マイナス金利、日銀決定会合で問題点の指摘相次ぐ 異例の政府注文も

2016.5.9 10:57

 日銀は9日、3月14~15日開催の金融政策決定会合の議事要旨を公表した。2月に導入した「マイナス金利政策」について、何人かの委員が「足元では負の影響が現れている」との認識を示し、政府出席者からは、分かりやすく発信するよう異例の注文がついた。

 会合では、大多数の委員は金利面での効果は既に現れているとの認識を共有。具体的には、「住宅ローンの金利低下が住宅投資を刺激するほか、借り換えを通じて債務者の金利負担を軽減し、消費にもプラスに働く」との声があった。

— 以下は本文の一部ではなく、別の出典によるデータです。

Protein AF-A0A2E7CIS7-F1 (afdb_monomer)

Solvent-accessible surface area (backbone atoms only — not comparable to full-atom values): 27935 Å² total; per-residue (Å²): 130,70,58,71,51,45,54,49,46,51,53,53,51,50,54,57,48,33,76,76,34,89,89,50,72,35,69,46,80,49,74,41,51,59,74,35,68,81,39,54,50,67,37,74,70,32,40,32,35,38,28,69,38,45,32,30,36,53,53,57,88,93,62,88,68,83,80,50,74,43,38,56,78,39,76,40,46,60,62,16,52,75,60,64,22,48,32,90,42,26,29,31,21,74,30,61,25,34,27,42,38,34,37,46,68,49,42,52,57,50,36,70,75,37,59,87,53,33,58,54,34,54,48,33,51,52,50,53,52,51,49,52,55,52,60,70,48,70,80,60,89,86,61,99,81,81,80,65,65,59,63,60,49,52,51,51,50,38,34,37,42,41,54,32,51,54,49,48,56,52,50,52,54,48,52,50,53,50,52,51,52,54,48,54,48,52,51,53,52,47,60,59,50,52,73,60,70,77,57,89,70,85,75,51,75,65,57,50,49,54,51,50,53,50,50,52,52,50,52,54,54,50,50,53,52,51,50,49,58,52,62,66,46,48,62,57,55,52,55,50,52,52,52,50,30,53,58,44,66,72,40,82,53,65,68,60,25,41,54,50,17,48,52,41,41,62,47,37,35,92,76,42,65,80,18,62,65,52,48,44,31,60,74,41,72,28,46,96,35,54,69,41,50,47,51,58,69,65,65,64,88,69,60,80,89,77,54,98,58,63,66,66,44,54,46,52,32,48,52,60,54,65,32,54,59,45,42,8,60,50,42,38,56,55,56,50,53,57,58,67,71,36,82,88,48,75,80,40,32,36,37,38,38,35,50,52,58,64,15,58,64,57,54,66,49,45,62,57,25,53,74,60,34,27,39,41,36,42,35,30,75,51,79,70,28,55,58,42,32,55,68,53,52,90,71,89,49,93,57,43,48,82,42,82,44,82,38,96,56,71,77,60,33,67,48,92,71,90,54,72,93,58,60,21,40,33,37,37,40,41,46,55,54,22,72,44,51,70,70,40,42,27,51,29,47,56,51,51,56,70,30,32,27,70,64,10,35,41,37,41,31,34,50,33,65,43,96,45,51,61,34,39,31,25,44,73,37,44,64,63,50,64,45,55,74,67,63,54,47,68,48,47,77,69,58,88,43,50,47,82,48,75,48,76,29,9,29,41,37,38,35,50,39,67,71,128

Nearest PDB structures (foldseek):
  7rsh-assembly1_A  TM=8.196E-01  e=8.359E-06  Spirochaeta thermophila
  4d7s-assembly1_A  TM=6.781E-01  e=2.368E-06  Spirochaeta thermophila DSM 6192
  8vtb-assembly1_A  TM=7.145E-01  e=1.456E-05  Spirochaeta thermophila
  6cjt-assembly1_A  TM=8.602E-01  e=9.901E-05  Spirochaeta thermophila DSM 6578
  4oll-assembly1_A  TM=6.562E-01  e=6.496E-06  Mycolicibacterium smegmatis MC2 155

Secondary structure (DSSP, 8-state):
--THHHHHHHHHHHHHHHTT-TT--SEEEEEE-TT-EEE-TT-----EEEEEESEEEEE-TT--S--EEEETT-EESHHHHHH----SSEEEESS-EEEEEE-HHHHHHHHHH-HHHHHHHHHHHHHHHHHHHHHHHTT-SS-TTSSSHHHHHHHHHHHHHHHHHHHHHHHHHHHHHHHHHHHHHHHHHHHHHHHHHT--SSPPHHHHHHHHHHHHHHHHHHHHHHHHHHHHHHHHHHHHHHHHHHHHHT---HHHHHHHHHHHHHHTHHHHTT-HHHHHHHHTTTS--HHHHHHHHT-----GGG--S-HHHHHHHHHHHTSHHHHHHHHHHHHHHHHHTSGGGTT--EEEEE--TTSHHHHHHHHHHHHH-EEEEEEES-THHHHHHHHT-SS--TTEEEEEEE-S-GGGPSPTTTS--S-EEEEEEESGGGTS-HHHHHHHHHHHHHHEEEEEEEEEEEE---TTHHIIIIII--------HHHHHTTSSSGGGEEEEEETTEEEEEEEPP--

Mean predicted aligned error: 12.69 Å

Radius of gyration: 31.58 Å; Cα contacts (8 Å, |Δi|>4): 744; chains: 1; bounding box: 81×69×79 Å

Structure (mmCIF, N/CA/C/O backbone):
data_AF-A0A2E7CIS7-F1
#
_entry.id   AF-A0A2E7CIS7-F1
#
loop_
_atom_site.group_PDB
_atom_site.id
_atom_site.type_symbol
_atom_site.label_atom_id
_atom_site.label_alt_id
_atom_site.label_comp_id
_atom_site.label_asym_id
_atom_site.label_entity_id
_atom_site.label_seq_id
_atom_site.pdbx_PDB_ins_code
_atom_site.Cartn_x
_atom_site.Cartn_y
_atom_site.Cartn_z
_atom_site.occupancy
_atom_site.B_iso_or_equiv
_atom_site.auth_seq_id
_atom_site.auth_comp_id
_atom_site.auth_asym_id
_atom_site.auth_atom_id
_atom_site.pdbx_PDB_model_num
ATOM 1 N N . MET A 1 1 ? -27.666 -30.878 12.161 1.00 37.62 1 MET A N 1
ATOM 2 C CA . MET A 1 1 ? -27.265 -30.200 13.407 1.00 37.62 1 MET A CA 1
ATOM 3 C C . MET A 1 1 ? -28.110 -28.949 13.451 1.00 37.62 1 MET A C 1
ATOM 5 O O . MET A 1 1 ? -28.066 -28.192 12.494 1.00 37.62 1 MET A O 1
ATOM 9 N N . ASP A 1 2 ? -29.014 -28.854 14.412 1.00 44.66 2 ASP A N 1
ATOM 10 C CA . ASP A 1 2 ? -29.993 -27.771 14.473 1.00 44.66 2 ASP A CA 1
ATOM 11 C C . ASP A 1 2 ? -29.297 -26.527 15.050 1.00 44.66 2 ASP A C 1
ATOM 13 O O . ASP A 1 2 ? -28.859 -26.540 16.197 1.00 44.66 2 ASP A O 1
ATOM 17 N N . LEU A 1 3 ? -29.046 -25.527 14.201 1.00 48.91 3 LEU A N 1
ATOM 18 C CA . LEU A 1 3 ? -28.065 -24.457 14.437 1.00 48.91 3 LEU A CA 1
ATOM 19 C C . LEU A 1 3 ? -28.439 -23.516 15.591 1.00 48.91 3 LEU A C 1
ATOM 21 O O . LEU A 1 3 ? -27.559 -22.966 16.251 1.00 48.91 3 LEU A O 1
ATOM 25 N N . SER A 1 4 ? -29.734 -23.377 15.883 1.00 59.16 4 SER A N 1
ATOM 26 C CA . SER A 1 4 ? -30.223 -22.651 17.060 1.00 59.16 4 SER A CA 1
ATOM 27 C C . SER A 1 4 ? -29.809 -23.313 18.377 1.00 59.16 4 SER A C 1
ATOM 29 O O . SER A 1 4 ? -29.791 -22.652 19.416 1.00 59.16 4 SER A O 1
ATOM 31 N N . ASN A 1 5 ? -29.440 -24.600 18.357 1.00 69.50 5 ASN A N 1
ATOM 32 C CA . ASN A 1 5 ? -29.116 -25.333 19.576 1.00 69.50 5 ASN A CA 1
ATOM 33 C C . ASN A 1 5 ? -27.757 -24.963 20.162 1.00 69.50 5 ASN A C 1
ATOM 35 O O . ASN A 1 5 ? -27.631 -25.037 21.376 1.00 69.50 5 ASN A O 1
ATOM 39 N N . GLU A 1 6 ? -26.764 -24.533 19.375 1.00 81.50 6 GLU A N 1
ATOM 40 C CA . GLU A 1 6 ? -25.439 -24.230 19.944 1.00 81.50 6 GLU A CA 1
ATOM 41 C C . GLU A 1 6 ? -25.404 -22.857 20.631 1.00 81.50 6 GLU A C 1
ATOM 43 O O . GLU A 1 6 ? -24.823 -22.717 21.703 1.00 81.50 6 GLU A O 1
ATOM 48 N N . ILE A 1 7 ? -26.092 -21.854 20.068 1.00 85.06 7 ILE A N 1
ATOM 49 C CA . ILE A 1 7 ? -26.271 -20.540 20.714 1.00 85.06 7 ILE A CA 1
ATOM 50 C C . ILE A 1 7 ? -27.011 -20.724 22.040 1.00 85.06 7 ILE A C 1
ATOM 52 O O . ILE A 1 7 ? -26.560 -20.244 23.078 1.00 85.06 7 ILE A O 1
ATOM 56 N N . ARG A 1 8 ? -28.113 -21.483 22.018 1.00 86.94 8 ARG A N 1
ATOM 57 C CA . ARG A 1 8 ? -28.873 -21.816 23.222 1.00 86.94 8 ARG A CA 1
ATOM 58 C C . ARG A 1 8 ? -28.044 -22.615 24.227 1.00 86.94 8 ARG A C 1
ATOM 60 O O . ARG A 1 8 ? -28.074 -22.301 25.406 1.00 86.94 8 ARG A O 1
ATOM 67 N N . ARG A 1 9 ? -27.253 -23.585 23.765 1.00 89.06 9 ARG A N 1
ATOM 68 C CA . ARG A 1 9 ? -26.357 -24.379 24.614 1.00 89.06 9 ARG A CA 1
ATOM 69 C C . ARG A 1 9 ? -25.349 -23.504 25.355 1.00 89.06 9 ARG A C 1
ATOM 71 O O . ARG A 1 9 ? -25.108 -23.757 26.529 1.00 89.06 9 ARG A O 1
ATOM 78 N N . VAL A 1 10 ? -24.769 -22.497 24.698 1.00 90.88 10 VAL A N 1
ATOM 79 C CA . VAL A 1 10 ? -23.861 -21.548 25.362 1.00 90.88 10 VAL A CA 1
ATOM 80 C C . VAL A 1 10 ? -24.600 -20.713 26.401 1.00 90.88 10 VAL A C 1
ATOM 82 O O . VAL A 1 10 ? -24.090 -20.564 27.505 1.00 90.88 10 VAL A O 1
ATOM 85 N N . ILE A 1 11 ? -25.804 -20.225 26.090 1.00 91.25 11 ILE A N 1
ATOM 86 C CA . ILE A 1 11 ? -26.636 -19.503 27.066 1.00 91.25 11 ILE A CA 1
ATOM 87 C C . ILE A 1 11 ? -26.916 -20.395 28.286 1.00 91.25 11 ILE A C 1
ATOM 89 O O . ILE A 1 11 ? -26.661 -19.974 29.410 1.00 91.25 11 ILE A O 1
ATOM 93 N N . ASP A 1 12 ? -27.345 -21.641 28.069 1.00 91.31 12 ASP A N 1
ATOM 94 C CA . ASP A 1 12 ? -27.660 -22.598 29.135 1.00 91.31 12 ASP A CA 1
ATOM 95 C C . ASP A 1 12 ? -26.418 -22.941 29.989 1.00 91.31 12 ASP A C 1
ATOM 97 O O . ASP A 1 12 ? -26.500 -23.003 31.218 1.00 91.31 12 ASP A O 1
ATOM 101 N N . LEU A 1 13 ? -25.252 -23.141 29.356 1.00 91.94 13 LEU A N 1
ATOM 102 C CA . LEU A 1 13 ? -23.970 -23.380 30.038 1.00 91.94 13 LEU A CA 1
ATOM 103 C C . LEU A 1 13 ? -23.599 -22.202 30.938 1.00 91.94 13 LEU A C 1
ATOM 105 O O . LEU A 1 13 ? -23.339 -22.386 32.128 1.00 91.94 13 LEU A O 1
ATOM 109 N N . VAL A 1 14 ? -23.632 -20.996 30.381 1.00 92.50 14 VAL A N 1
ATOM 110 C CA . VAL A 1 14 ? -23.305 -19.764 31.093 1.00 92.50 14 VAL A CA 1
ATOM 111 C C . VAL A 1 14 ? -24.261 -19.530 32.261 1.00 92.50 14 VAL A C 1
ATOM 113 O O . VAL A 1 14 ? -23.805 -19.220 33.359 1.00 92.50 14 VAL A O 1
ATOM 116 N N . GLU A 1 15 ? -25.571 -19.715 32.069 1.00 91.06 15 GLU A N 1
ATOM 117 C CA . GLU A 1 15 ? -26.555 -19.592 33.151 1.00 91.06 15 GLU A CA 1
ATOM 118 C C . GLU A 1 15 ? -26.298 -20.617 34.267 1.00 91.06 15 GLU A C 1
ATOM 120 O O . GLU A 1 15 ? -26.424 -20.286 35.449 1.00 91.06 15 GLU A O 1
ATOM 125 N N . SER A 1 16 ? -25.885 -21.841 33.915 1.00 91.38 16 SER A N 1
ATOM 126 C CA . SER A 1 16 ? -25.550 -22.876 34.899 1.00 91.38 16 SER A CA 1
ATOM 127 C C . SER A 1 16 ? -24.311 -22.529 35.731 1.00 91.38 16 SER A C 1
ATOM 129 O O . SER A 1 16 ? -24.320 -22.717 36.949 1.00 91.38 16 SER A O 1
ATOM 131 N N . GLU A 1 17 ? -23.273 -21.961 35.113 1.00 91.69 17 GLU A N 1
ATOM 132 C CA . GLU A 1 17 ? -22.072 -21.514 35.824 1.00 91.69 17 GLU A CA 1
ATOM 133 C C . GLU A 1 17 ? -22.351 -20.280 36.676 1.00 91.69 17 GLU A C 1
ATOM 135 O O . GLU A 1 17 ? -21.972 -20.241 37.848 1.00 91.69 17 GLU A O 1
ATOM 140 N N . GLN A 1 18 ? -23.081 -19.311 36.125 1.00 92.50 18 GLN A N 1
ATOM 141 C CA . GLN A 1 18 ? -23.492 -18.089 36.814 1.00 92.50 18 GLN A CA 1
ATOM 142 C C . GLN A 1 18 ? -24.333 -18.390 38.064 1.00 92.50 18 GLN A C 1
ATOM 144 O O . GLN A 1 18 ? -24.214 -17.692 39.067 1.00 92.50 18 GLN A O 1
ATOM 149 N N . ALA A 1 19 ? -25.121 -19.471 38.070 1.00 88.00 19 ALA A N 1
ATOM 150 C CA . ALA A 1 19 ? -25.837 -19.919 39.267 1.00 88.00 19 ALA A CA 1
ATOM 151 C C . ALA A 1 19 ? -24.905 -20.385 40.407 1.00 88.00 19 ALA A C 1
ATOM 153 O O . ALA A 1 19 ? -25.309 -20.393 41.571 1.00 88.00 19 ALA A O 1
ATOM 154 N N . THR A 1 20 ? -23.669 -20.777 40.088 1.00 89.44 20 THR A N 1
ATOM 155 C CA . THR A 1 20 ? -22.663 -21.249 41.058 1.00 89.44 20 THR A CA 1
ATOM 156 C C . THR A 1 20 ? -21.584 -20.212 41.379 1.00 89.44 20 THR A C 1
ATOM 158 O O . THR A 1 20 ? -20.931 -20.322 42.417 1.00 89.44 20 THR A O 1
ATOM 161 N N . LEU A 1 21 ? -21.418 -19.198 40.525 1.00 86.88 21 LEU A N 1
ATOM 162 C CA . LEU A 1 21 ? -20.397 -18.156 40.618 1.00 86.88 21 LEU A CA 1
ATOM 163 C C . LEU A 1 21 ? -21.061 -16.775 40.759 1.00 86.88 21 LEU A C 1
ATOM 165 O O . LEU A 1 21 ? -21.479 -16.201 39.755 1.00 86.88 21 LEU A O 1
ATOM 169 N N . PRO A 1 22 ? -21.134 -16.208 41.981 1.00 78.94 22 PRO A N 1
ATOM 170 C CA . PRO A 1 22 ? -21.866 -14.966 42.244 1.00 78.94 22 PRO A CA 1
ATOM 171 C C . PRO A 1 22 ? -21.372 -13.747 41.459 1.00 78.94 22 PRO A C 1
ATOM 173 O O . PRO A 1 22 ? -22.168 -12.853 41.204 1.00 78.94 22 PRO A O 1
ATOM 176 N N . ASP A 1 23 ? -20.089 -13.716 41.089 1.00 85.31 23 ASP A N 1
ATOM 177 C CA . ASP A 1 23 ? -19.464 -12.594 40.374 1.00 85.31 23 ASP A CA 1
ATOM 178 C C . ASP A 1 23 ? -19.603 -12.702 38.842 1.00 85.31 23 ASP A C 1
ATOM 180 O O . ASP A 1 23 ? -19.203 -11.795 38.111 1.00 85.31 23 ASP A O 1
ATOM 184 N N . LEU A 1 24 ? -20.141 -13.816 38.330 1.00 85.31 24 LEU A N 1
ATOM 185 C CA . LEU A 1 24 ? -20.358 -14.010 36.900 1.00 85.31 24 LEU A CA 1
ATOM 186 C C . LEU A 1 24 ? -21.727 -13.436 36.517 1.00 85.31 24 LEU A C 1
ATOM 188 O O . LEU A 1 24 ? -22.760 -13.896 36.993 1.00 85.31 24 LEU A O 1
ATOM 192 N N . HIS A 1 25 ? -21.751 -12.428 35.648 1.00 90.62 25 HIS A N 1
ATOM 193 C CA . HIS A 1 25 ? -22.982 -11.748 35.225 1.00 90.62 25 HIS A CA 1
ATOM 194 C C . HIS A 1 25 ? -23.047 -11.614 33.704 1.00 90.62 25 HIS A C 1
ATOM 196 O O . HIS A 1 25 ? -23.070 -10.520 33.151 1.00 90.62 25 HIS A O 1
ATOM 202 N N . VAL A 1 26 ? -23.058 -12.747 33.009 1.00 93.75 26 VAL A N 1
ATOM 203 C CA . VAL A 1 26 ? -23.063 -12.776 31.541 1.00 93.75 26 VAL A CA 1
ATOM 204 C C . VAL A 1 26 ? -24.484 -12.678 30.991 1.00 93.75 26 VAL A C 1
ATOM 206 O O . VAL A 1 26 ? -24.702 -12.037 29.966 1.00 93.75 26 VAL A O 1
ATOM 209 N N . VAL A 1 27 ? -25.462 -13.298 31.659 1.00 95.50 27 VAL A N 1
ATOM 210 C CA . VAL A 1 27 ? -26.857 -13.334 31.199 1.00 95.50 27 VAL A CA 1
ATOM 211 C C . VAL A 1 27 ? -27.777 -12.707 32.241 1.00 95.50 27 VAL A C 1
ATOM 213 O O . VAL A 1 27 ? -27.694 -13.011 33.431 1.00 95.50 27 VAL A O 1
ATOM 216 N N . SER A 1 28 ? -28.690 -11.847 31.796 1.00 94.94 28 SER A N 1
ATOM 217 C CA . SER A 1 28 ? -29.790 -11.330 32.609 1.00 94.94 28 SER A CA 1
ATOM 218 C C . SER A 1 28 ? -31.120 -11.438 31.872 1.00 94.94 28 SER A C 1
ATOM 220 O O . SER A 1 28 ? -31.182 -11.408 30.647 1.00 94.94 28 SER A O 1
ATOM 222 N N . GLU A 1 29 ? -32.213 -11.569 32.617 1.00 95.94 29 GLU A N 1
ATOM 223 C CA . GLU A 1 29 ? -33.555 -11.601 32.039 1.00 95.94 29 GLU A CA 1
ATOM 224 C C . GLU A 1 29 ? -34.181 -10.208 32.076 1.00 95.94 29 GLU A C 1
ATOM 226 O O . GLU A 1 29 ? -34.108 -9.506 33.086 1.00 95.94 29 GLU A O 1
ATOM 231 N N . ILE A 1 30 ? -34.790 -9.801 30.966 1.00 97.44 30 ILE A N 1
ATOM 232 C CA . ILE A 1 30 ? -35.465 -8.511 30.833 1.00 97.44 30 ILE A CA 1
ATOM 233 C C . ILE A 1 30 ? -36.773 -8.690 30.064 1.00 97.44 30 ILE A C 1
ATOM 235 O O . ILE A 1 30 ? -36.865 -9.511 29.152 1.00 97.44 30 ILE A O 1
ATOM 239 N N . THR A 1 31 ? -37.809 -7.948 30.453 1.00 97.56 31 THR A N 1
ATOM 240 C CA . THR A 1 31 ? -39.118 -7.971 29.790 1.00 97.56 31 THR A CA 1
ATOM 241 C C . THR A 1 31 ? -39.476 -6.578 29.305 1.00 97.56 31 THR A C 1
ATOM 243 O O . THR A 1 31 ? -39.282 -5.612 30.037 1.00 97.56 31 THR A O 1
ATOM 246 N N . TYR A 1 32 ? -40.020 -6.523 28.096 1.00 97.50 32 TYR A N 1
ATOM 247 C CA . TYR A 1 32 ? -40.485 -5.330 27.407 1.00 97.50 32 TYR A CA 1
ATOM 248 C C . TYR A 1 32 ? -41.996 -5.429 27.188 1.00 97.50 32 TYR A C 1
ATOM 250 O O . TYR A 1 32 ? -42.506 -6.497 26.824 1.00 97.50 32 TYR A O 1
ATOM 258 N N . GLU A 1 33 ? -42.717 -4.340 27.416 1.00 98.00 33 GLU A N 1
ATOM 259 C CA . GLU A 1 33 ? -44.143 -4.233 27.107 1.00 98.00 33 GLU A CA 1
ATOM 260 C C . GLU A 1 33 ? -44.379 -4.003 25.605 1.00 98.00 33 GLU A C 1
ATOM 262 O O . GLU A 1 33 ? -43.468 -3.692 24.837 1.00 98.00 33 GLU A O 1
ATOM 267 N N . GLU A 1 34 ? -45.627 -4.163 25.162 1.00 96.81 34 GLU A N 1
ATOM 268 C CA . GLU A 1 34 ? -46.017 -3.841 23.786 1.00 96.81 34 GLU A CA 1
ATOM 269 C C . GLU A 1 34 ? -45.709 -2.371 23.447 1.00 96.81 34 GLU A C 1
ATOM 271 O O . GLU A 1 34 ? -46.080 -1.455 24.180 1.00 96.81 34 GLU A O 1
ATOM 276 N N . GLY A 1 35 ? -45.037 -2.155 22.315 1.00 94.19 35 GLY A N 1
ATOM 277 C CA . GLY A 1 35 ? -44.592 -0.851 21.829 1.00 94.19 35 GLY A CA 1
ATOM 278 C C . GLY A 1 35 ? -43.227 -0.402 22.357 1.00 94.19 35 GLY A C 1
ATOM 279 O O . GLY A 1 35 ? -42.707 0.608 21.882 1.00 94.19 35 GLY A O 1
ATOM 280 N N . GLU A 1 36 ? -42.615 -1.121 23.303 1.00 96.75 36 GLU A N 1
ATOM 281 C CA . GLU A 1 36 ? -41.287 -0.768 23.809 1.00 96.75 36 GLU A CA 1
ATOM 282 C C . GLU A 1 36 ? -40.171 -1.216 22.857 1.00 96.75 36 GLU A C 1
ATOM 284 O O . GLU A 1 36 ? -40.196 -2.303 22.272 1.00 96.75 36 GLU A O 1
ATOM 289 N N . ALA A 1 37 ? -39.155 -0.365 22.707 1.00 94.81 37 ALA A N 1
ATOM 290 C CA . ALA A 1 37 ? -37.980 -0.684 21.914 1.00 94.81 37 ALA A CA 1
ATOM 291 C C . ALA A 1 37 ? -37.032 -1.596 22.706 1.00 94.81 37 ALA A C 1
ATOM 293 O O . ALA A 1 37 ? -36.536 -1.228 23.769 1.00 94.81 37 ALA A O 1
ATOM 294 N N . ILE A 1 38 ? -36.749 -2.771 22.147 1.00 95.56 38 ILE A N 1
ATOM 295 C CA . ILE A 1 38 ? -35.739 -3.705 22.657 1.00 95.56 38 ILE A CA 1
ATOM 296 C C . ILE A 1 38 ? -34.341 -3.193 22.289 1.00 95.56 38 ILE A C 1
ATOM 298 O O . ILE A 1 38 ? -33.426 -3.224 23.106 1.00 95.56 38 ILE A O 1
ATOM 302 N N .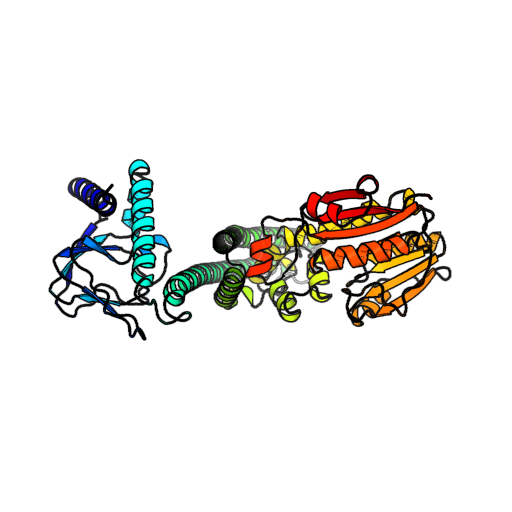 LEU A 1 39 ? -34.190 -2.697 21.056 1.00 93.38 39 LEU A N 1
ATOM 303 C CA . LEU A 1 39 ? -32.960 -2.110 20.525 1.00 93.38 39 LEU A CA 1
ATOM 304 C C . LEU A 1 39 ? -33.276 -0.787 19.835 1.00 93.38 39 LEU A C 1
ATOM 306 O O . LEU A 1 39 ? -34.229 -0.716 19.054 1.00 93.38 39 LEU A O 1
ATOM 310 N N . HIS A 1 40 ? -32.439 0.229 20.039 1.00 88.50 40 HIS A N 1
ATOM 311 C CA . HIS A 1 40 ? -32.503 1.476 19.282 1.00 88.50 40 HIS A CA 1
ATOM 312 C C . HIS A 1 40 ? -31.416 1.522 18.213 1.00 88.50 40 HIS A C 1
ATOM 314 O O . HIS A 1 40 ? -30.245 1.275 18.494 1.00 88.50 40 HIS A O 1
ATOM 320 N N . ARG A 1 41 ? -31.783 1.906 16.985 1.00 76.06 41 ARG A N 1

 これに対し、マイナス金利に懐疑的な何人かの委員は、金融機関や預金者の不安を招いた▽金融市場の不安定化に拍車をかけた▽国内の投資対象資産が限られる中、期待したポートフォリオ・リバランス(資産構成の見直し)効果につながっていない-などと指摘した。

 また、議決権のないオブザーバーとして出席している内閣府の出席者は、マイナス金利は分かりにくい面もあると指摘した上で、「日銀として分かりやすく発信し、効果が十分発現するよう取り組んでいただきたい」と注文した。政府関係者が、日銀の情報発信のあり方に口を出すのは異例だ。